In the June STEO, EIA raised its estimate that 2022 crude oil production will increase 730k bpd vs 720k bpd a month ago and sees 2023 output increasing 1050k bpd vs 940k a month ago. The EIA estimate that U.S. production of crude oil and other liquids averaged 19.9 million b/d in May, which was within 3% of January 2020’s record high production of 20.5 million b/d. The EIA also estimate that OPEC crude oil and other liquids production has returned to pre-pandemic levels
- Estimate that U.S. production of crude oil and other liquids averaged 19.9 million b/d in May, which was within 3% of January 2020’s record high production of 20.5 million b/d.
- Estimate that OPEC crude oil and other liquids production has returned to pre-pandemic levels:
- May OPEC production was 33.7 million b/d, 1% higher than the first quarter of 2020 (1Q20) OPEC production of 33.4 million b/d.
- OPEC+ announced on June 2 that they will increase crude oil production targets for July and August.
- Forecast that OPEC crude oil and total liquid fuels production will increase to 34.6 million b/d in 3Q22, the highest since 2Q19.
- Forecast Russia’s production of total liquid fuels will decline from 11.3 million b/d in the first quarter of 2022 (1Q22) to 9.3 million b/d in 4Q23.
The June Short-Term Energy Outlook (STEO) is subject to heightened levels of uncertainty resulting from a variety of factors, including Russia’s full-scale invasion of Ukraine. Global macroeconomic assumptions in STEO are from Oxford Economics and include global GDP growth of 3.1% in 2022 and 3.4% in 2023, compared with growth of 6.0% in 2021. A range of potential macroeconomic outcomes could affect energy markets in the forecast period. Factors driving energy supply uncertainty include how sanctions affect Russia’s oil production, the production decisions of OPEC+, and the rate at which U.S. oil and natural gas producers increase drilling.
Global Oil Production
EIA forecast Russia’s production of total liquid fuels will decline from 11.3 million b/d in the first quarter of 2022 (1Q22) to 9.3 million b/d in 4Q23. This STEO incorporates the recently announced EU ban of seaborne crude oil and petroleum product imports from Russia.
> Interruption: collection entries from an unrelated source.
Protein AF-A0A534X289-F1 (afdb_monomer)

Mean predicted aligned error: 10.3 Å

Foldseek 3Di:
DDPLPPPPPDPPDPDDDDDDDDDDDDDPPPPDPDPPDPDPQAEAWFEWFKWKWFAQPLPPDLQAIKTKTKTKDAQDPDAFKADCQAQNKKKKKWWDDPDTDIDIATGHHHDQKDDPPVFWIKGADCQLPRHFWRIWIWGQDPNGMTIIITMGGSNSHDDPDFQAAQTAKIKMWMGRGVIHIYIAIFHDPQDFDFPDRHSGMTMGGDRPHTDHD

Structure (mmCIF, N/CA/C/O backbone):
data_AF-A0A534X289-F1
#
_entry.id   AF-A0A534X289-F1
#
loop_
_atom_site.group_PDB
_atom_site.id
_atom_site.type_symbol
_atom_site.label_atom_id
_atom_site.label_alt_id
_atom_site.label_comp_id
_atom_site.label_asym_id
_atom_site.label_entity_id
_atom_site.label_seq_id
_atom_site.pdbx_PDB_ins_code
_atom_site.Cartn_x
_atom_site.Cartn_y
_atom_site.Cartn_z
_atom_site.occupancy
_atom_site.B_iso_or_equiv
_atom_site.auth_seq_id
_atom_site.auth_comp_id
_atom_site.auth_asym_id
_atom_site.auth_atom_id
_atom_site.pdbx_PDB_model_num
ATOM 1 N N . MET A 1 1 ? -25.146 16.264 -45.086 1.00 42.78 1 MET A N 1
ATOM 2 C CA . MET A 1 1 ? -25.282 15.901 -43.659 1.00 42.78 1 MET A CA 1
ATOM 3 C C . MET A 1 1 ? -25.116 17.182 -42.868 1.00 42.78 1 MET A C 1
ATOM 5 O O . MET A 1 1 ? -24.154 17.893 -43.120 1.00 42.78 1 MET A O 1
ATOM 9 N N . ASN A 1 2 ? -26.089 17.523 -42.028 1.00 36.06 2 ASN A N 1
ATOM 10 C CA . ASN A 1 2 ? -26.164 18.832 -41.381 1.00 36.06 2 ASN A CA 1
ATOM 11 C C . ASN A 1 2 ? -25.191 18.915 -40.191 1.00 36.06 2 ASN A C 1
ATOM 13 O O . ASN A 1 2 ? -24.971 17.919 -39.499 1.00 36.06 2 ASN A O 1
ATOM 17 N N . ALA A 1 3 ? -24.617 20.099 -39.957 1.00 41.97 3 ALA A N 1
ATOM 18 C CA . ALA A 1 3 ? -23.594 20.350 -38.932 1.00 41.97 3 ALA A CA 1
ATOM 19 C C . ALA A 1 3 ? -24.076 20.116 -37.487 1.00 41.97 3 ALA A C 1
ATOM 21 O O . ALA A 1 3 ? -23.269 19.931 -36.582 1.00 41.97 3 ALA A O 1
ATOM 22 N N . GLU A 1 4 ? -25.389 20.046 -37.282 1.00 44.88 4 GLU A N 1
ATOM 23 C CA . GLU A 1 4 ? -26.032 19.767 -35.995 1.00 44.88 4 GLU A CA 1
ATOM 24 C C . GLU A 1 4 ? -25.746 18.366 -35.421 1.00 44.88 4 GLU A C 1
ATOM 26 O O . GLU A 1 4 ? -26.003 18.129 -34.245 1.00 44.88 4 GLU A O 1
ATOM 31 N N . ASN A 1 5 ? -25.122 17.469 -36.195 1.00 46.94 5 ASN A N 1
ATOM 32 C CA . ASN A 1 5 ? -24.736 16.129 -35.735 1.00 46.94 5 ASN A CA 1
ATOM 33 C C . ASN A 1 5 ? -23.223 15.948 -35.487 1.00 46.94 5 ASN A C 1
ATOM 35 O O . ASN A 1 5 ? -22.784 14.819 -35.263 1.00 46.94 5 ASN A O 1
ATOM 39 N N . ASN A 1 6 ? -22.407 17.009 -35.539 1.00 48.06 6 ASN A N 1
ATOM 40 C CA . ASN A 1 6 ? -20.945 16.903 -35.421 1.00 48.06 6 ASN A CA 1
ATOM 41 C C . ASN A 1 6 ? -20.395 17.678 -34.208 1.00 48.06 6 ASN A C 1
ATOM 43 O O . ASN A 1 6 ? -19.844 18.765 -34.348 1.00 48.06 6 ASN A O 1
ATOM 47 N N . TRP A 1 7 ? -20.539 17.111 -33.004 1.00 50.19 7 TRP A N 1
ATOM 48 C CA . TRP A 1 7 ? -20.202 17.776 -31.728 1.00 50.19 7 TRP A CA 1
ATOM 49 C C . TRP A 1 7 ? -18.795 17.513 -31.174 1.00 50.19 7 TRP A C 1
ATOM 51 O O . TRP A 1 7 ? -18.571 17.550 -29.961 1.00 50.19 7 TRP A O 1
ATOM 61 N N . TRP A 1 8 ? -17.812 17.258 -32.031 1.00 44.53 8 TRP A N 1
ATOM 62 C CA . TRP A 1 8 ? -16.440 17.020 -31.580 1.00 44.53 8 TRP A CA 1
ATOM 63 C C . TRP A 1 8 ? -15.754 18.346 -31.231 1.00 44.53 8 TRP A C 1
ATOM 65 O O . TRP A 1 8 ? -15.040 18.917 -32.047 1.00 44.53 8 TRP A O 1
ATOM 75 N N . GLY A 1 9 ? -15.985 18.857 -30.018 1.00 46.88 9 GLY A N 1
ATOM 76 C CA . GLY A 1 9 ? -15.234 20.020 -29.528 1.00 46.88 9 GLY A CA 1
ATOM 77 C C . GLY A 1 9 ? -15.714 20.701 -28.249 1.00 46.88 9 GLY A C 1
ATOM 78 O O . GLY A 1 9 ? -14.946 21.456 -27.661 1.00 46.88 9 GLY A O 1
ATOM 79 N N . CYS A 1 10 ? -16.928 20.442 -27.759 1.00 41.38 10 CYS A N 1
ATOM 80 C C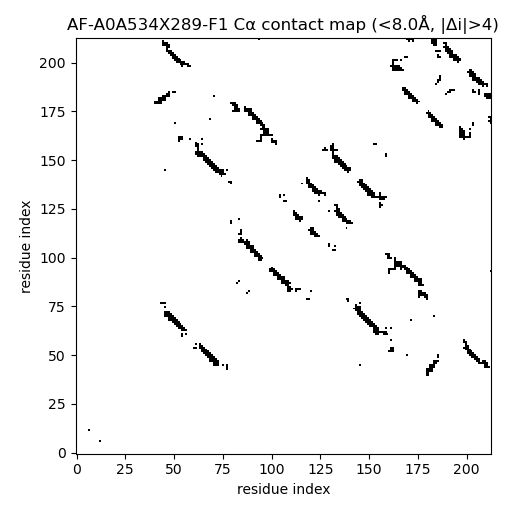A . CYS A 1 10 ? -17.452 21.152 -26.588 1.00 41.38 10 CYS A CA 1
ATOM 81 C C . CYS A 1 10 ? -17.689 20.180 -25.431 1.00 41.38 10 CYS A C 1
ATOM 83 O O . CYS A 1 10 ? -18.550 19.309 -25.517 1.00 41.38 10 CYS A O 1
ATOM 85 N N . ALA A 1 11 ? -16.973 20.356 -24.320 1.00 43.47 11 ALA A N 1
ATOM 86 C CA . ALA A 1 11 ? -17.063 19.492 -23.138 1.00 43.47 11 ALA A CA 1
ATOM 87 C C . ALA A 1 11 ? -18.446 19.477 -22.436 1.00 43.47 11 ALA A C 1
ATOM 89 O O . ALA A 1 11 ? -18.599 18.764 -21.449 1.00 43.47 11 ALA A O 1
ATOM 90 N N . ALA A 1 12 ? -19.445 20.237 -22.907 1.00 47.31 12 ALA A N 1
ATOM 91 C CA . ALA A 1 12 ? -20.741 20.374 -22.235 1.00 47.31 12 ALA A CA 1
ATOM 92 C C . ALA A 1 12 ? -22.000 20.244 -23.124 1.00 47.31 12 ALA A C 1
ATOM 94 O O . ALA A 1 12 ? -23.100 20.321 -22.587 1.00 47.31 12 ALA A O 1
ATOM 95 N N . GLY A 1 13 ? -21.891 20.020 -24.442 1.00 42.81 13 GLY A N 1
ATOM 96 C CA . GLY A 1 13 ? -23.067 20.038 -25.337 1.00 42.81 13 GLY A CA 1
ATOM 97 C C . GLY A 1 13 ? -23.806 21.397 -25.355 1.00 42.81 13 GLY A C 1
ATOM 98 O O . GLY A 1 13 ? -23.381 22.351 -24.696 1.00 42.81 13 GLY A O 1
ATOM 99 N N . PRO A 1 14 ? -24.894 21.551 -26.129 1.00 42.94 14 PRO A N 1
ATOM 100 C CA . PRO A 1 14 ? -25.684 22.778 -26.104 1.00 42.94 14 PRO A CA 1
ATOM 101 C C . PRO A 1 14 ? -26.495 22.836 -24.794 1.00 42.94 14 PRO A C 1
ATOM 103 O O . PRO A 1 14 ? -26.912 21.786 -24.296 1.00 42.94 14 PRO A O 1
ATOM 106 N N . PRO A 1 15 ? -26.762 24.035 -24.235 1.00 50.62 15 PRO A N 1
ATOM 107 C CA . PRO A 1 15 ? -26.709 25.353 -24.872 1.00 50.62 15 PRO A CA 1
ATOM 108 C C . PRO A 1 15 ? -25.656 26.291 -24.236 1.00 50.62 15 PRO A C 1
ATOM 110 O O . PRO A 1 15 ? -25.992 27.346 -23.700 1.00 50.62 15 PRO A O 1
ATOM 113 N N . GLY A 1 16 ? -24.374 25.909 -24.254 1.00 43.03 16 GLY A N 1
ATOM 114 C CA . GLY A 1 16 ? -23.273 26.747 -23.754 1.00 43.03 16 GLY A CA 1
ATOM 115 C C . GLY A 1 16 ? -22.749 27.763 -24.782 1.00 43.03 16 GLY A C 1
ATOM 116 O O . GLY A 1 16 ? -22.649 27.457 -25.967 1.00 43.03 16 GLY A O 1
ATOM 117 N N . ALA A 1 17 ? -22.404 28.971 -24.327 1.00 38.16 17 ALA A N 1
ATOM 118 C CA . ALA A 1 17 ? -21.911 30.078 -25.153 1.00 38.16 17 ALA A CA 1
ATOM 119 C C . ALA A 1 17 ? -20.528 29.801 -25.786 1.00 38.16 17 ALA A C 1
ATOM 121 O O . ALA A 1 17 ? -19.626 29.320 -25.101 1.00 38.16 17 ALA A O 1
ATOM 122 N N . GLY A 1 18 ? -20.361 30.162 -27.070 1.00 44.59 18 GLY A N 1
ATOM 123 C CA . GLY A 1 18 ? -19.090 30.066 -27.814 1.00 44.59 18 GLY A CA 1
ATOM 124 C C . GLY A 1 18 ? -19.161 29.453 -29.223 1.00 44.59 18 GLY A C 1
ATOM 125 O O . GLY A 1 18 ? -18.144 28.980 -29.711 1.00 44.59 18 GLY A O 1
ATOM 126 N N . CYS A 1 19 ? -20.337 29.397 -29.858 1.00 44.69 19 CYS A N 1
ATOM 127 C CA . CYS A 1 19 ? -20.492 28.937 -31.244 1.00 44.69 19 CYS A CA 1
ATOM 128 C C . CYS A 1 19 ? -20.984 30.101 -32.114 1.00 44.69 19 CYS A C 1
ATOM 130 O O . CYS A 1 19 ? -22.182 30.368 -32.197 1.00 44.69 19 CYS A O 1
ATOM 132 N N . ASP A 1 20 ? -20.054 30.839 -32.697 1.00 40.94 20 ASP A N 1
ATOM 133 C CA . ASP A 1 20 ? -20.297 31.952 -33.603 1.00 40.94 20 ASP A CA 1
ATOM 134 C C . ASP A 1 20 ? -20.707 31.467 -35.007 1.00 40.94 20 ASP A C 1
ATOM 136 O O . ASP A 1 20 ? -20.349 30.391 -35.483 1.00 40.94 20 ASP A O 1
ATOM 140 N N . THR A 1 21 ? -21.543 32.282 -35.644 1.00 45.06 21 THR A N 1
ATOM 141 C CA . THR A 1 21 ? -22.489 32.005 -36.737 1.00 45.06 21 THR A CA 1
ATOM 142 C C . THR A 1 21 ? -21.858 31.853 -38.130 1.00 45.06 21 THR A C 1
ATOM 144 O O . THR A 1 21 ? -22.389 32.350 -39.124 1.00 45.06 21 THR A O 1
ATOM 147 N N . GLY A 1 22 ? -20.715 31.180 -38.238 1.00 43.75 22 GLY A N 1
ATOM 148 C CA . GLY A 1 22 ? -20.023 30.990 -39.514 1.00 43.75 22 GLY A CA 1
ATOM 149 C C . GLY A 1 22 ? -20.717 29.978 -40.433 1.00 43.75 22 GLY A C 1
ATOM 150 O O . GLY A 1 22 ? -20.530 28.775 -40.286 1.00 43.75 22 GLY A O 1
ATOM 151 N N . THR A 1 23 ? -21.468 30.442 -41.435 1.00 44.94 23 THR A N 1
ATOM 152 C CA . THR A 1 23 ? -21.873 29.613 -42.584 1.00 44.94 23 THR A CA 1
ATOM 153 C C . THR A 1 23 ? -20.751 29.586 -43.620 1.00 44.94 23 THR A C 1
ATOM 155 O O . THR A 1 23 ? -20.653 30.480 -44.459 1.00 44.94 23 THR A O 1
ATOM 158 N N . GLY A 1 24 ? -19.900 28.562 -43.563 1.00 44.59 24 GLY A N 1
ATOM 159 C CA . GLY A 1 24 ? -18.888 28.271 -44.579 1.00 44.59 24 GLY A CA 1
ATOM 160 C C . GLY A 1 24 ? -18.787 26.769 -44.844 1.00 44.59 24 GLY A C 1
ATOM 161 O O . GLY A 1 24 ? -19.017 25.962 -43.944 1.00 44.59 24 GLY A O 1
ATOM 162 N N . ASN A 1 25 ? -18.461 26.385 -46.082 1.00 47.44 25 ASN A N 1
ATOM 163 C CA . ASN A 1 25 ? -18.229 24.985 -46.437 1.00 47.44 25 ASN A CA 1
ATOM 164 C C . ASN A 1 25 ? -16.987 24.461 -45.702 1.00 47.44 25 ASN A C 1
ATOM 166 O O . ASN A 1 25 ? -15.884 24.961 -45.912 1.00 47.44 25 ASN A O 1
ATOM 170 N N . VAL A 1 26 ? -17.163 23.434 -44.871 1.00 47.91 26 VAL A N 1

EIA assume the crude oil import ban will be imposed in six months and the petroleum product import ban in eight months. This forecast does not reflect restrictions on shipping insurance, as details regarding such restrictions were not available when we finalized this forecast-on June 2. The possibility that these sanctions or other potential future sanctions reduce Russia’s oil production by more than expected creates upward risks for crude oil prices during the forecast period.
Forecast depends heavily on future production decisions by OPEC+, the responsiveness of U.S. tight oil production to oil prices, and the pace of oil demand growth, among other factors.